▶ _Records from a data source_
::::::::::
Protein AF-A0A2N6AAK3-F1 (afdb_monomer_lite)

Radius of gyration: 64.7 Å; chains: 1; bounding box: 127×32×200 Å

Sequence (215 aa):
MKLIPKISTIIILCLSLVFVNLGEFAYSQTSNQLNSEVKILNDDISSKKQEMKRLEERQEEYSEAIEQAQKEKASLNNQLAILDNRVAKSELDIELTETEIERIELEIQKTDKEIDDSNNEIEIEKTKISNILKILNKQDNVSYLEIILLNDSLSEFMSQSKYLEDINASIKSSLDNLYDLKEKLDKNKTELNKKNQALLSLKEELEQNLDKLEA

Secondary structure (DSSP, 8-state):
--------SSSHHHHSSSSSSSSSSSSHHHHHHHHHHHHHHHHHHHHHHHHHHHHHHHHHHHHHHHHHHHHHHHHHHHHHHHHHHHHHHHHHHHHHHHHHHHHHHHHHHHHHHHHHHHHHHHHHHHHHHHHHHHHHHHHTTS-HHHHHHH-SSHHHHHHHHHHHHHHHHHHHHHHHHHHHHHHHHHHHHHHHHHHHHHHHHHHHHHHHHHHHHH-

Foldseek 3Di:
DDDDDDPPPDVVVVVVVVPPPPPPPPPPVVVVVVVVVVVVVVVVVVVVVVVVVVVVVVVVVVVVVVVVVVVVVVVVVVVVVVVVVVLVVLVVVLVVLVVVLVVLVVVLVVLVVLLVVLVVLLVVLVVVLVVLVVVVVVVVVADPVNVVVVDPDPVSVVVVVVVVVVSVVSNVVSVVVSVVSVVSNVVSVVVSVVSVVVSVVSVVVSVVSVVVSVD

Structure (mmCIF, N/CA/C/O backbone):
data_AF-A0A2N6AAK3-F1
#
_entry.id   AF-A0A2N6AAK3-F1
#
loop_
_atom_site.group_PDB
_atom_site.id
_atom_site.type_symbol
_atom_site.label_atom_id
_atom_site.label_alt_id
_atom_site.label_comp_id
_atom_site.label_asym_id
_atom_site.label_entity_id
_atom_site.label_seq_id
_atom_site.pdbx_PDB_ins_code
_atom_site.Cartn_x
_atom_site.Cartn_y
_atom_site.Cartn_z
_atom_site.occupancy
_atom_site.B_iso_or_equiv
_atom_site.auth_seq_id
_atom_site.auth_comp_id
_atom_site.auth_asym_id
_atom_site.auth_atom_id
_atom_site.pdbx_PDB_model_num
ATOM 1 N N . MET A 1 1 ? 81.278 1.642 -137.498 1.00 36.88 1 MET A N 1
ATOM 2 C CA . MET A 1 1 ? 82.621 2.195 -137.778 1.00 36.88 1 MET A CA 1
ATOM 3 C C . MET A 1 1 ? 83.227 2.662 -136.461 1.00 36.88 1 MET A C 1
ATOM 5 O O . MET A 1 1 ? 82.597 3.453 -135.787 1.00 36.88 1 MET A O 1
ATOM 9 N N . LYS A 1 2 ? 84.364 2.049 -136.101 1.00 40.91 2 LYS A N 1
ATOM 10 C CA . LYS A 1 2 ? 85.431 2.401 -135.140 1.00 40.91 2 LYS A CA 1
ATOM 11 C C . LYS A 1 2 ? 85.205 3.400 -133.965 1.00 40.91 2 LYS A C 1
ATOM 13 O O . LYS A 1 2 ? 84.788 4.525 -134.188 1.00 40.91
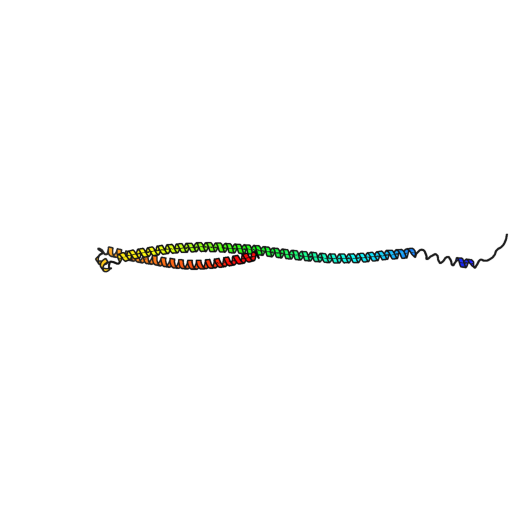 2 LYS A O 1
ATOM 18 N N . LEU A 1 3 ? 85.777 2.996 -132.811 1.00 34.84 3 LEU A N 1
ATOM 19 C CA . LEU A 1 3 ? 86.660 3.729 -131.858 1.00 34.84 3 LEU A CA 1
ATOM 20 C C . LEU A 1 3 ? 86.180 3.904 -130.390 1.00 34.84 3 LEU A C 1
ATOM 22 O O . LEU A 1 3 ? 85.326 4.715 -130.069 1.00 34.84 3 LEU A O 1
ATOM 26 N N . ILE A 1 4 ? 86.850 3.146 -129.511 1.00 46.19 4 ILE A N 1
ATOM 27 C CA . ILE A 1 4 ? 87.171 3.342 -128.067 1.00 46.19 4 ILE A CA 1
ATOM 28 C C . ILE A 1 4 ? 88.248 4.479 -127.952 1.00 46.19 4 ILE A C 1
ATOM 30 O O . ILE A 1 4 ? 88.868 4.687 -129.002 1.00 46.19 4 ILE A O 1
ATOM 34 N N . PRO A 1 5 ? 88.609 5.161 -126.807 1.00 59.97 5 PRO A N 1
ATOM 35 C CA . PRO A 1 5 ? 88.440 4.833 -125.361 1.00 59.97 5 PRO A CA 1
ATOM 36 C C . PRO A 1 5 ? 88.173 5.964 -124.309 1.00 59.97 5 PRO A C 1
ATOM 38 O O . PRO A 1 5 ? 88.428 7.140 -124.525 1.00 59.97 5 PRO A O 1
ATOM 41 N N . LYS A 1 6 ? 87.893 5.499 -123.071 1.00 47.84 6 LYS A N 1
ATOM 42 C CA . LYS A 1 6 ? 88.356 5.998 -121.743 1.00 47.84 6 LYS A CA 1
ATOM 43 C C . LYS A 1 6 ? 87.888 7.378 -121.234 1.00 47.84 6 LYS A C 1
ATOM 45 O O . LYS A 1 6 ? 88.680 8.299 -121.088 1.00 47.84 6 LYS A O 1
ATOM 50 N N . ILE A 1 7 ? 86.664 7.411 -120.704 1.00 47.44 7 ILE A N 1
ATOM 51 C CA . ILE A 1 7 ? 86.308 8.204 -119.503 1.00 47.44 7 ILE A CA 1
ATOM 52 C C . ILE A 1 7 ? 85.701 7.221 -118.483 1.00 47.44 7 ILE A C 1
ATOM 54 O O . ILE A 1 7 ? 84.546 7.289 -118.083 1.00 47.44 7 ILE A O 1
ATOM 58 N N . SER A 1 8 ? 86.498 6.196 -118.162 1.00 48.91 8 SER A N 1
ATOM 59 C CA . SER A 1 8 ? 86.089 4.952 -117.491 1.00 48.91 8 SER A CA 1
ATOM 60 C C . SER A 1 8 ? 86.353 4.941 -115.978 1.00 48.91 8 SER A C 1
ATOM 62 O O . SER A 1 8 ? 86.200 3.895 -115.358 1.00 48.91 8 SER A O 1
ATOM 64 N N . THR A 1 9 ? 86.780 6.046 -115.363 1.00 51.78 9 THR A N 1
ATOM 65 C CA . THR A 1 9 ? 87.294 5.994 -113.977 1.00 51.78 9 THR A CA 1
ATOM 66 C C . THR A 1 9 ? 86.779 7.067 -113.021 1.00 51.78 9 THR A C 1
ATOM 68 O O . THR A 1 9 ? 86.972 6.908 -111.824 1.00 51.78 9 THR A O 1
ATOM 71 N N . ILE A 1 10 ? 86.076 8.111 -113.479 1.00 51.09 10 ILE A N 1
ATOM 72 C CA . ILE A 1 10 ? 85.644 9.214 -112.589 1.00 51.09 10 ILE A CA 1
ATOM 73 C C . ILE A 1 10 ? 84.139 9.196 -112.277 1.00 51.09 10 ILE A C 1
ATOM 75 O O . ILE A 1 10 ? 83.741 9.596 -111.190 1.00 51.09 10 ILE A O 1
ATOM 79 N N . ILE A 1 11 ? 83.285 8.640 -113.139 1.00 48.31 11 ILE A N 1
ATOM 80 C CA . ILE A 1 11 ? 81.828 8.618 -112.879 1.00 48.31 11 ILE A CA 1
ATOM 81 C C . ILE A 1 11 ? 81.406 7.405 -112.024 1.00 48.31 11 ILE A C 1
ATOM 83 O O . ILE A 1 11 ? 80.404 7.461 -111.315 1.00 48.31 11 ILE A O 1
ATOM 87 N N . ILE A 1 12 ? 82.227 6.350 -111.982 1.00 51.28 12 ILE A N 1
ATOM 88 C CA . ILE A 1 12 ? 82.040 5.201 -111.075 1.00 51.28 12 ILE A CA 1
ATOM 89 C C . ILE A 1 12 ? 82.234 5.609 -109.598 1.00 51.28 12 ILE A C 1
ATOM 91 O O . ILE A 1 12 ? 81.646 4.989 -108.718 1.00 51.28 12 ILE A O 1
ATOM 95 N N . LEU A 1 13 ? 82.957 6.704 -109.323 1.00 45.47 13 LEU A N 1
ATOM 96 C CA . LEU A 1 13 ? 83.104 7.275 -107.977 1.00 45.47 13 LEU A CA 1
ATOM 97 C C . LEU A 1 13 ? 81.867 8.085 -107.532 1.00 45.47 13 LEU A C 1
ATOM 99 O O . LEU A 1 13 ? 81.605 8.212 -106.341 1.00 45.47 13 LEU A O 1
::::::::::
▶ _What to produce_
May I have exactly the lines from the one containing "ATOM 97 C C" through the last line of the data, both included?

▶ _Answer to this exercise_
ATOM 97 C C . LEU A 1 13 ? 81.867 8.085 -107.532 1.00 45.47 13 LEU A C 1
ATOM 99 O O . LEU A 1 13 ? 81.605 8.212 -106.341 1.00 45.47 13 LEU A O 1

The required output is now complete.